Energy Security Issues
- Microgrids with manual control are current options for assured electrical power and are used at many Air Force bases. Using this concept, several larger generators at an installation provide power for several mission-critical facilities, improving efficiency and reliability of power.
- Next generation nuclear power is a long-term (15+ year) option requiring further investigation and consideration.
- The commercial sector utilizes a spare transformer exchange program called STEP. The Air Force has a formalized program for generators but not yet for transformers.
- A follow-on symposium is needed to further delineate the mid- and long-term options of back-up generation. Additionally, engineering and technical scenarios and solutions need to be explored and addressed.
Continuity of Operations (COOP) Plans
- Though robust and mature, COOP plans require further refinement to ensure they capture actions taken during various scenarios to include a disaster confined to the agency’s facility(ies), a pandemic, and a regional disaster. This includes identifying secondary and tertiary alternate work locations during a localized disaster as well as promulgating guidance on teleworking in the event that personnel are not able to report to work.
- COOPs are not always adequately exercised on an annual basis.
- Mission-essential personnel do not always understand their full roles and responsibilities.
- The server systems on a portion of the base are on back-up generation, but the air conditioning system which cools the server system is not.
- There is no way to ventilate this facility naturally or with fans/blowers. Therefore, there is a high probability of loss of some communications in the event of a power outage.
- There are emergency authorities (ex: 1950 Defense Production Act) that may support local utilities when restoring power to a government installation. This may expedite repairs or installation of new power lines to the installation, voiding right-of-way and easement requirements. Further investigation of these authorities is necessary.

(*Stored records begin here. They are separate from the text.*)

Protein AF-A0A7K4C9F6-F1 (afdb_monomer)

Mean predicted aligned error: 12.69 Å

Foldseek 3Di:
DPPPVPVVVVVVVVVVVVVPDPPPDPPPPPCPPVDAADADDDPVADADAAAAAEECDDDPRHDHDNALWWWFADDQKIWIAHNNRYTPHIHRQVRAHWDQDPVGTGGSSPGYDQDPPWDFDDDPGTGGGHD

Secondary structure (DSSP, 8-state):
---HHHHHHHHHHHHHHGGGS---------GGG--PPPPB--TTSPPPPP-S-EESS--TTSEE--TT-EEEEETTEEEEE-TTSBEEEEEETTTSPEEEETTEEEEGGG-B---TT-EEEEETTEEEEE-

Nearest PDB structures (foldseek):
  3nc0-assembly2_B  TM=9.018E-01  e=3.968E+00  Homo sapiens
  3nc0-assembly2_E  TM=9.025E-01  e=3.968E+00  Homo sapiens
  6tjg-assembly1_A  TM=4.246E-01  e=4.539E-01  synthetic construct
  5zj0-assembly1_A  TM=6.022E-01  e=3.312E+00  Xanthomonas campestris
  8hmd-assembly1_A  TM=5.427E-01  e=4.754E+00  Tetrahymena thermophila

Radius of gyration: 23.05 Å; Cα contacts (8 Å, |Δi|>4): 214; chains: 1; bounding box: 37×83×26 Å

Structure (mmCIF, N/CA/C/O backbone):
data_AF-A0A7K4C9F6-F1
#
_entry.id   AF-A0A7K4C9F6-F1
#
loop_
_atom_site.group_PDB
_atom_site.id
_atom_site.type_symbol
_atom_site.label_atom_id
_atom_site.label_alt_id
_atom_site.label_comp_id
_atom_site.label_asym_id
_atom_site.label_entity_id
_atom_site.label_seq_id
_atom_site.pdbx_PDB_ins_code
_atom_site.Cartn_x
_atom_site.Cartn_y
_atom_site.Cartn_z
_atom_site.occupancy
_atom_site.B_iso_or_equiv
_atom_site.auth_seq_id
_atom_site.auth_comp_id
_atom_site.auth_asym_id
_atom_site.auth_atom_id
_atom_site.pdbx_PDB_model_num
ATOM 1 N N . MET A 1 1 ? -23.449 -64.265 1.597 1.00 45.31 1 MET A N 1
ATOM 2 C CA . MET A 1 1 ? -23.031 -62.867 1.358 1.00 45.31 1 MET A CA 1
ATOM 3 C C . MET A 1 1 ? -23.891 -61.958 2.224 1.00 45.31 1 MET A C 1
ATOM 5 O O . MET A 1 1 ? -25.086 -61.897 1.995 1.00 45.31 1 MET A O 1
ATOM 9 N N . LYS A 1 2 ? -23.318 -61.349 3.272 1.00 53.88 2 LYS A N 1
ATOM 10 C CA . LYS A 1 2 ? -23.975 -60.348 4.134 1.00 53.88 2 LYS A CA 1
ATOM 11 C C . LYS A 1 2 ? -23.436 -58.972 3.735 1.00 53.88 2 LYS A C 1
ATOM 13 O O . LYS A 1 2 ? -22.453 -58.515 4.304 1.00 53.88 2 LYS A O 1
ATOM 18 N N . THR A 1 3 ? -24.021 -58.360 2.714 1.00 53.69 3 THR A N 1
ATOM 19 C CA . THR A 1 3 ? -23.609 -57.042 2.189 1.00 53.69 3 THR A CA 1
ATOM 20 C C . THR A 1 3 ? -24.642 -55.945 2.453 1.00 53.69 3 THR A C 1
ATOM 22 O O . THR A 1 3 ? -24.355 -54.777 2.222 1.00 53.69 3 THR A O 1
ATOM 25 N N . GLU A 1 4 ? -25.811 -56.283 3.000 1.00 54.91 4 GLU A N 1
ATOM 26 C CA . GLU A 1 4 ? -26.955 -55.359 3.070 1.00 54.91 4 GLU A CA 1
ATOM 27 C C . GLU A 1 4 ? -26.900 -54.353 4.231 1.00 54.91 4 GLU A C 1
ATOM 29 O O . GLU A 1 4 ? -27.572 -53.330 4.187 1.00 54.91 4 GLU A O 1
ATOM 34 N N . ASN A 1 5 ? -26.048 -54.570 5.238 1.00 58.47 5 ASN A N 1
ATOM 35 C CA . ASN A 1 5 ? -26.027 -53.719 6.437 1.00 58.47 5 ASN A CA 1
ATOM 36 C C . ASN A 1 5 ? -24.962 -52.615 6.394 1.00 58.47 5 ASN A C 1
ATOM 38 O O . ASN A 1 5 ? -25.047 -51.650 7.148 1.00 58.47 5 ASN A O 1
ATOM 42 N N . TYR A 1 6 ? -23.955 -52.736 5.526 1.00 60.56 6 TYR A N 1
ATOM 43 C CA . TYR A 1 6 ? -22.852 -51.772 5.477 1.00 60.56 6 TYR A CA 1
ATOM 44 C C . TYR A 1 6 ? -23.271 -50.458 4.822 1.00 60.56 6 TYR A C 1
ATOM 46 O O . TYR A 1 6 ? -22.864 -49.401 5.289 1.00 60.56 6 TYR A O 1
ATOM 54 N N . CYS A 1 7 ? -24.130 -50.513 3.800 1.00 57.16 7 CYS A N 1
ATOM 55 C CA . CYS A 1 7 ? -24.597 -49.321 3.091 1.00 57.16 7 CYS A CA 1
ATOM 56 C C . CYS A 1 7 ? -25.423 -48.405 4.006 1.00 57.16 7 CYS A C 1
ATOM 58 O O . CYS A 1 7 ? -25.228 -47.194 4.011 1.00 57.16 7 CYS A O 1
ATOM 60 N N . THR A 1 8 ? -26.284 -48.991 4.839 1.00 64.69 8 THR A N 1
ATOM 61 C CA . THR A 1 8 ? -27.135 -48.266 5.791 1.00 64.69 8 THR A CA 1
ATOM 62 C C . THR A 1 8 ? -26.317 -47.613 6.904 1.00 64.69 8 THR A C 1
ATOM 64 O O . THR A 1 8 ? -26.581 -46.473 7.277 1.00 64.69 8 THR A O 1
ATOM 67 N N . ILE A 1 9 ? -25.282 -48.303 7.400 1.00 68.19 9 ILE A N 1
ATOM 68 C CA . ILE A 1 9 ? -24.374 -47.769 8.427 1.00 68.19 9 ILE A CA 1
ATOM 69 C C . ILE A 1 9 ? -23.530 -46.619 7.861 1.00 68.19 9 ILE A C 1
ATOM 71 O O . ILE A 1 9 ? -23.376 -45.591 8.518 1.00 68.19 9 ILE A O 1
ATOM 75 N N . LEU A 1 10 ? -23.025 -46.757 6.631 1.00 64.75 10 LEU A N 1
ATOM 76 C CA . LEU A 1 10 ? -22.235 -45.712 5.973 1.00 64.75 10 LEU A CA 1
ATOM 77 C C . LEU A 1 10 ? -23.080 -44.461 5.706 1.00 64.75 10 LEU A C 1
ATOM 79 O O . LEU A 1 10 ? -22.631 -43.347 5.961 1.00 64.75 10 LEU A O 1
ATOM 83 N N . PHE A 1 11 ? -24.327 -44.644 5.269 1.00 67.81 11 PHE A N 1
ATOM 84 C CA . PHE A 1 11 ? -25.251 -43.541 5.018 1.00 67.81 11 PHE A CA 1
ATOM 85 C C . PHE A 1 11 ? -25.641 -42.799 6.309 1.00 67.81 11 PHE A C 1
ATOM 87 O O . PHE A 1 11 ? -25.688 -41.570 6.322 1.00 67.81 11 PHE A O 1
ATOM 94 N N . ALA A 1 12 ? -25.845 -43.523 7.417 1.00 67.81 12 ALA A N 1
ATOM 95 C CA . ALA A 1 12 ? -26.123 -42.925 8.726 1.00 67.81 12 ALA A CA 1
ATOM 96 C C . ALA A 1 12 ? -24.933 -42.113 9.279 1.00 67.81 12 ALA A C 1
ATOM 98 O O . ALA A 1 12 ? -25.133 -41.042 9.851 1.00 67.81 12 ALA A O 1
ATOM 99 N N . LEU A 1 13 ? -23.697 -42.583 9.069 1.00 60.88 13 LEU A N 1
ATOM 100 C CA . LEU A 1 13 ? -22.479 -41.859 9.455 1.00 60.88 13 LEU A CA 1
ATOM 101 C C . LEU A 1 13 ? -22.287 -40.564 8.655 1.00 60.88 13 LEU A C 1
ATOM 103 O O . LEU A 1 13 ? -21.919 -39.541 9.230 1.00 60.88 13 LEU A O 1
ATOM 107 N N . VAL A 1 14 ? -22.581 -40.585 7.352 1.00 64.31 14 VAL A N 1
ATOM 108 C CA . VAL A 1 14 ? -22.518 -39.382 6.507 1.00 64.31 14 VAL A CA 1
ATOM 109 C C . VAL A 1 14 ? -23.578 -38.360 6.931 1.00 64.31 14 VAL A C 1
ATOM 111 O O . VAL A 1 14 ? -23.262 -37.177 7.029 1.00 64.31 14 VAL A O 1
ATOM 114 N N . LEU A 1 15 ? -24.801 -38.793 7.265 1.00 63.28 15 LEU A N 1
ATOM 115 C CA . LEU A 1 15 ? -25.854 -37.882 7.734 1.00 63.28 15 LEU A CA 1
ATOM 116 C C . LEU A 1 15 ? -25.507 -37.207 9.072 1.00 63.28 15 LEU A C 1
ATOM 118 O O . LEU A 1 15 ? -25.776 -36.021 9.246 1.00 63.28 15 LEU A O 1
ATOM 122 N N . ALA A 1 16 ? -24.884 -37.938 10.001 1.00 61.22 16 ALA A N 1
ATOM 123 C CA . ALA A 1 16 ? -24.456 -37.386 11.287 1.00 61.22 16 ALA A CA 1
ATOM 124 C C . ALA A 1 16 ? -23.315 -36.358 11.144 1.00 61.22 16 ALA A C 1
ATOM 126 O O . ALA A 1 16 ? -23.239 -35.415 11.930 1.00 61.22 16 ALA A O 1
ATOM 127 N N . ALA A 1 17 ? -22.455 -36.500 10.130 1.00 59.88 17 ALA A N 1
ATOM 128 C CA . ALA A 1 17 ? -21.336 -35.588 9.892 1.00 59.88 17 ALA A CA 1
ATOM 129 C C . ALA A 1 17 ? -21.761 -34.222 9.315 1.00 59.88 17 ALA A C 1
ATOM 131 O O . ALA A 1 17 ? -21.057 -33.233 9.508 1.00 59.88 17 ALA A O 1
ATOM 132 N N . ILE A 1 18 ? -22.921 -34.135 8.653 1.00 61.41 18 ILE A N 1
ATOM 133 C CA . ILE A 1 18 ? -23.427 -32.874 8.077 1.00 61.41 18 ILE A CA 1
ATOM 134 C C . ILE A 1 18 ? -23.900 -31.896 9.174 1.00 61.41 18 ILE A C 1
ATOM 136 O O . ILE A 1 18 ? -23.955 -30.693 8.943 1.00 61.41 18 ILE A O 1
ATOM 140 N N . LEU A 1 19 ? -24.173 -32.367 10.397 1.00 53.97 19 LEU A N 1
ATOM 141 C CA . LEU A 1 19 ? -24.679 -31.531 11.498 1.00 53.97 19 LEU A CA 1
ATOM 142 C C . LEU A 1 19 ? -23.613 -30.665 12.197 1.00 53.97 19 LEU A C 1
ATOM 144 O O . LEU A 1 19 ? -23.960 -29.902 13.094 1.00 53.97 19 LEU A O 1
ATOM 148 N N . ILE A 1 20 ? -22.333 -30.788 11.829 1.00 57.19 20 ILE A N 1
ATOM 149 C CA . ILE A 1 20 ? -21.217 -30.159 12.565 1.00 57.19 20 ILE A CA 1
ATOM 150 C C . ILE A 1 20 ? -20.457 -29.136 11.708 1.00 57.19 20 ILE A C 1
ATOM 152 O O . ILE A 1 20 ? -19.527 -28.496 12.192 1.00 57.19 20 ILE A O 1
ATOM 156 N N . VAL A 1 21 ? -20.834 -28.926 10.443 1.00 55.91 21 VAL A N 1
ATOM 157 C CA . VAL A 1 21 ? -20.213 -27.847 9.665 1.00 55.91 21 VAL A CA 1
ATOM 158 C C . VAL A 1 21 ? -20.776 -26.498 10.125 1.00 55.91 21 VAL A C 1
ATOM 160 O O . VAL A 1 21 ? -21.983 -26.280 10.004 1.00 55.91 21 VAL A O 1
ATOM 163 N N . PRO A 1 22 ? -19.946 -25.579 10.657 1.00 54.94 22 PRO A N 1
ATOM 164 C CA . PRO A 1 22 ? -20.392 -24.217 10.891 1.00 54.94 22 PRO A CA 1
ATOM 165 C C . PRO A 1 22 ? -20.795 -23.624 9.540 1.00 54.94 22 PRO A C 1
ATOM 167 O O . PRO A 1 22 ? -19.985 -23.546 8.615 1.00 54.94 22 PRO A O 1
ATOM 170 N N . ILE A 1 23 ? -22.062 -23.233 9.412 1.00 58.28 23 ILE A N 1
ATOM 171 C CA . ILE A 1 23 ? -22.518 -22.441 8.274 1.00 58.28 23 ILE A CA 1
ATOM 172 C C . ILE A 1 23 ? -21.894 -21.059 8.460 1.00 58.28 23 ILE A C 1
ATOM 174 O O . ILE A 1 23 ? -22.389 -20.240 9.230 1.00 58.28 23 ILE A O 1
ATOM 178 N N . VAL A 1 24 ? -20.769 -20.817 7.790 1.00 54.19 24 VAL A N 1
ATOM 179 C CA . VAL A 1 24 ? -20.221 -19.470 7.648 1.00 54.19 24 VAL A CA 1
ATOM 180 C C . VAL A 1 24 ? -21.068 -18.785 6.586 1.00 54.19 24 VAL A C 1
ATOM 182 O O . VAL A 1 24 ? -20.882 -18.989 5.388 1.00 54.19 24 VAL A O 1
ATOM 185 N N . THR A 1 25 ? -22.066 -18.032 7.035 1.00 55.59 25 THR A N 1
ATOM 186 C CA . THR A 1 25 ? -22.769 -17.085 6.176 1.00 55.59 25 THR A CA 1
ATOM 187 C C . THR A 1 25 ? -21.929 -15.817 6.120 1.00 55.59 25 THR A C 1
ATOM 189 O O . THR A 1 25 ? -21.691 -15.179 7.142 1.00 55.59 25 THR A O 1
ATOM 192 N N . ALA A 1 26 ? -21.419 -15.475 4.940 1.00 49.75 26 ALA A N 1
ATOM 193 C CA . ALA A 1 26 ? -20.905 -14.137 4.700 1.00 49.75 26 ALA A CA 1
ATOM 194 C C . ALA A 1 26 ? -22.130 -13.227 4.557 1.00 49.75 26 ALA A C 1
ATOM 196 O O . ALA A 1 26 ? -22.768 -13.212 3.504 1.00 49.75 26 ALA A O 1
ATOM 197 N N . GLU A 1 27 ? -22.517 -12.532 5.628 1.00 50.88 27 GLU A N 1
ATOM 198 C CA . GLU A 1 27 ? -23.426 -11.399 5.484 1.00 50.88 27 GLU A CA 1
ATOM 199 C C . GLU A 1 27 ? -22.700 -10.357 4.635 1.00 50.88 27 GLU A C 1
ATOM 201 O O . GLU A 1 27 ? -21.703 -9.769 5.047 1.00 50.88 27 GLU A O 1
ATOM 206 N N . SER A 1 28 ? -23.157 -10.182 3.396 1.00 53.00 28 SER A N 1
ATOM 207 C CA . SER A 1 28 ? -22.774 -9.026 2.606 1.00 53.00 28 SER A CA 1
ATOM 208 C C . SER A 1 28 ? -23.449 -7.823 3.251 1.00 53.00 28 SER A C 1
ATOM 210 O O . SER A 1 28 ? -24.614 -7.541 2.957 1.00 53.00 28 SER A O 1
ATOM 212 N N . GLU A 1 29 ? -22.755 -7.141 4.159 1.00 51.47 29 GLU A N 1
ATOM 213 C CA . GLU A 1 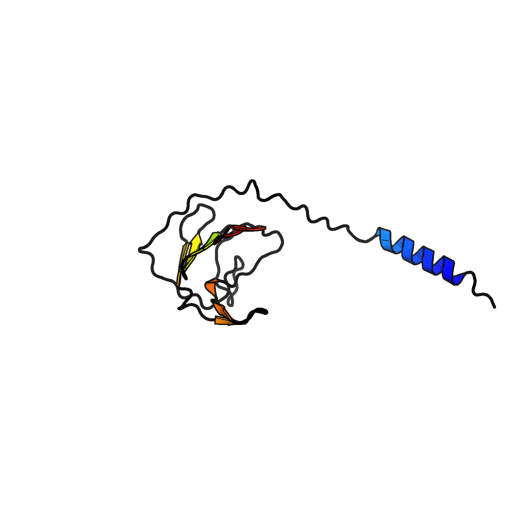29 ? -23.124 -5.773 4.497 1.00 51.47 29 GLU A CA 1
ATOM 214 C C . GLU A 1 29 ? -23.121 -4.987 3.183 1.00 51.47 29 GLU A C 1
ATOM 216 O O . 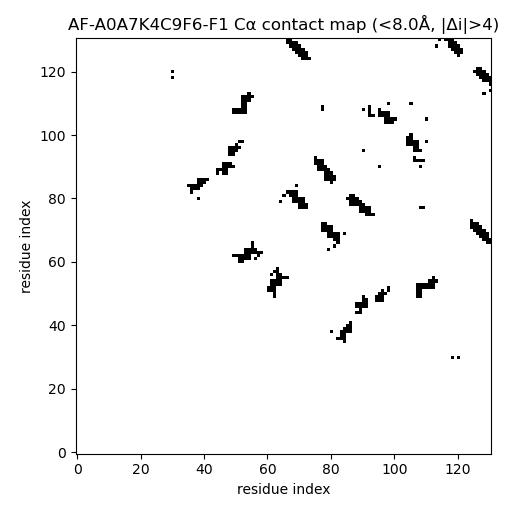GLU A 1 29 ? -22.100 -4.848 2.504 1.00 51.47 29 GLU A O 1
ATOM 221 N N . ASP A 1 30 ? -24.312 -4.582 2.749 1.00 51.62 30 ASP A N 1
ATOM 222 C CA . ASP A 1 30 ? -24.497 -3.822 1.524 1.00 51.62 30 ASP A CA 1
ATOM 223 C C . ASP A 1 30 ? -23.760 -2.490 1.731 1.00 51.62 30 ASP A C 1
ATOM 225 O O . ASP A 1 30 ? -24.191 -1.641 2.508 1.00 51.62 30 ASP A O 1
ATOM 229 N N . VAL A 1 31 ? -22.622 -2.305 1.053 1.00 56.78 31 VAL A N 1
ATOM 230 C CA . VAL A 1 31 ? -21.692 -1.155 1.179 1.00 56.78 31 VAL A CA 1
ATOM 231 C C . VAL A 1 31 ? -22.340 0.186 0.767 1.00 56.78 31 VAL A C 1
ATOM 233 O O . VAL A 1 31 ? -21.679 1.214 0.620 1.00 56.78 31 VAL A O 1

An after-action report is currently in development to capture all the gaps and seams identified during WG11. In addition, the WG11 team is developing a WG11 playbook or exercise template. This template will serve as a guide for other bases to perform their own exercises, ultimately to help them determine how they would sustain their missions during an extended power outage.
From the 2003 blackout impacting the northeastern United States and Canada to the recent extreme weather conditions that struck the continental United States, the above scenario is not out of the realm of possibilities. Exercising these contingency scenarios on an annual basis will help ensure energy security and assurance for continued mission operations.
Col. Douglas P. Wise is the chief civil engineer operations division, directorate of communications, installations, and mission support with HQ Air Force Materiel Command, Wright-Patterson Air Force Base, Ohio. He directs a 34-person professional staff responsible for implementing higher headquarters directives; developing major command guidance and policy; and providing command-wide program oversight pertaining to base engineering support, facilities energy, fire and emergency services, readiness and emergency management; and explosive ordinance disposal operations.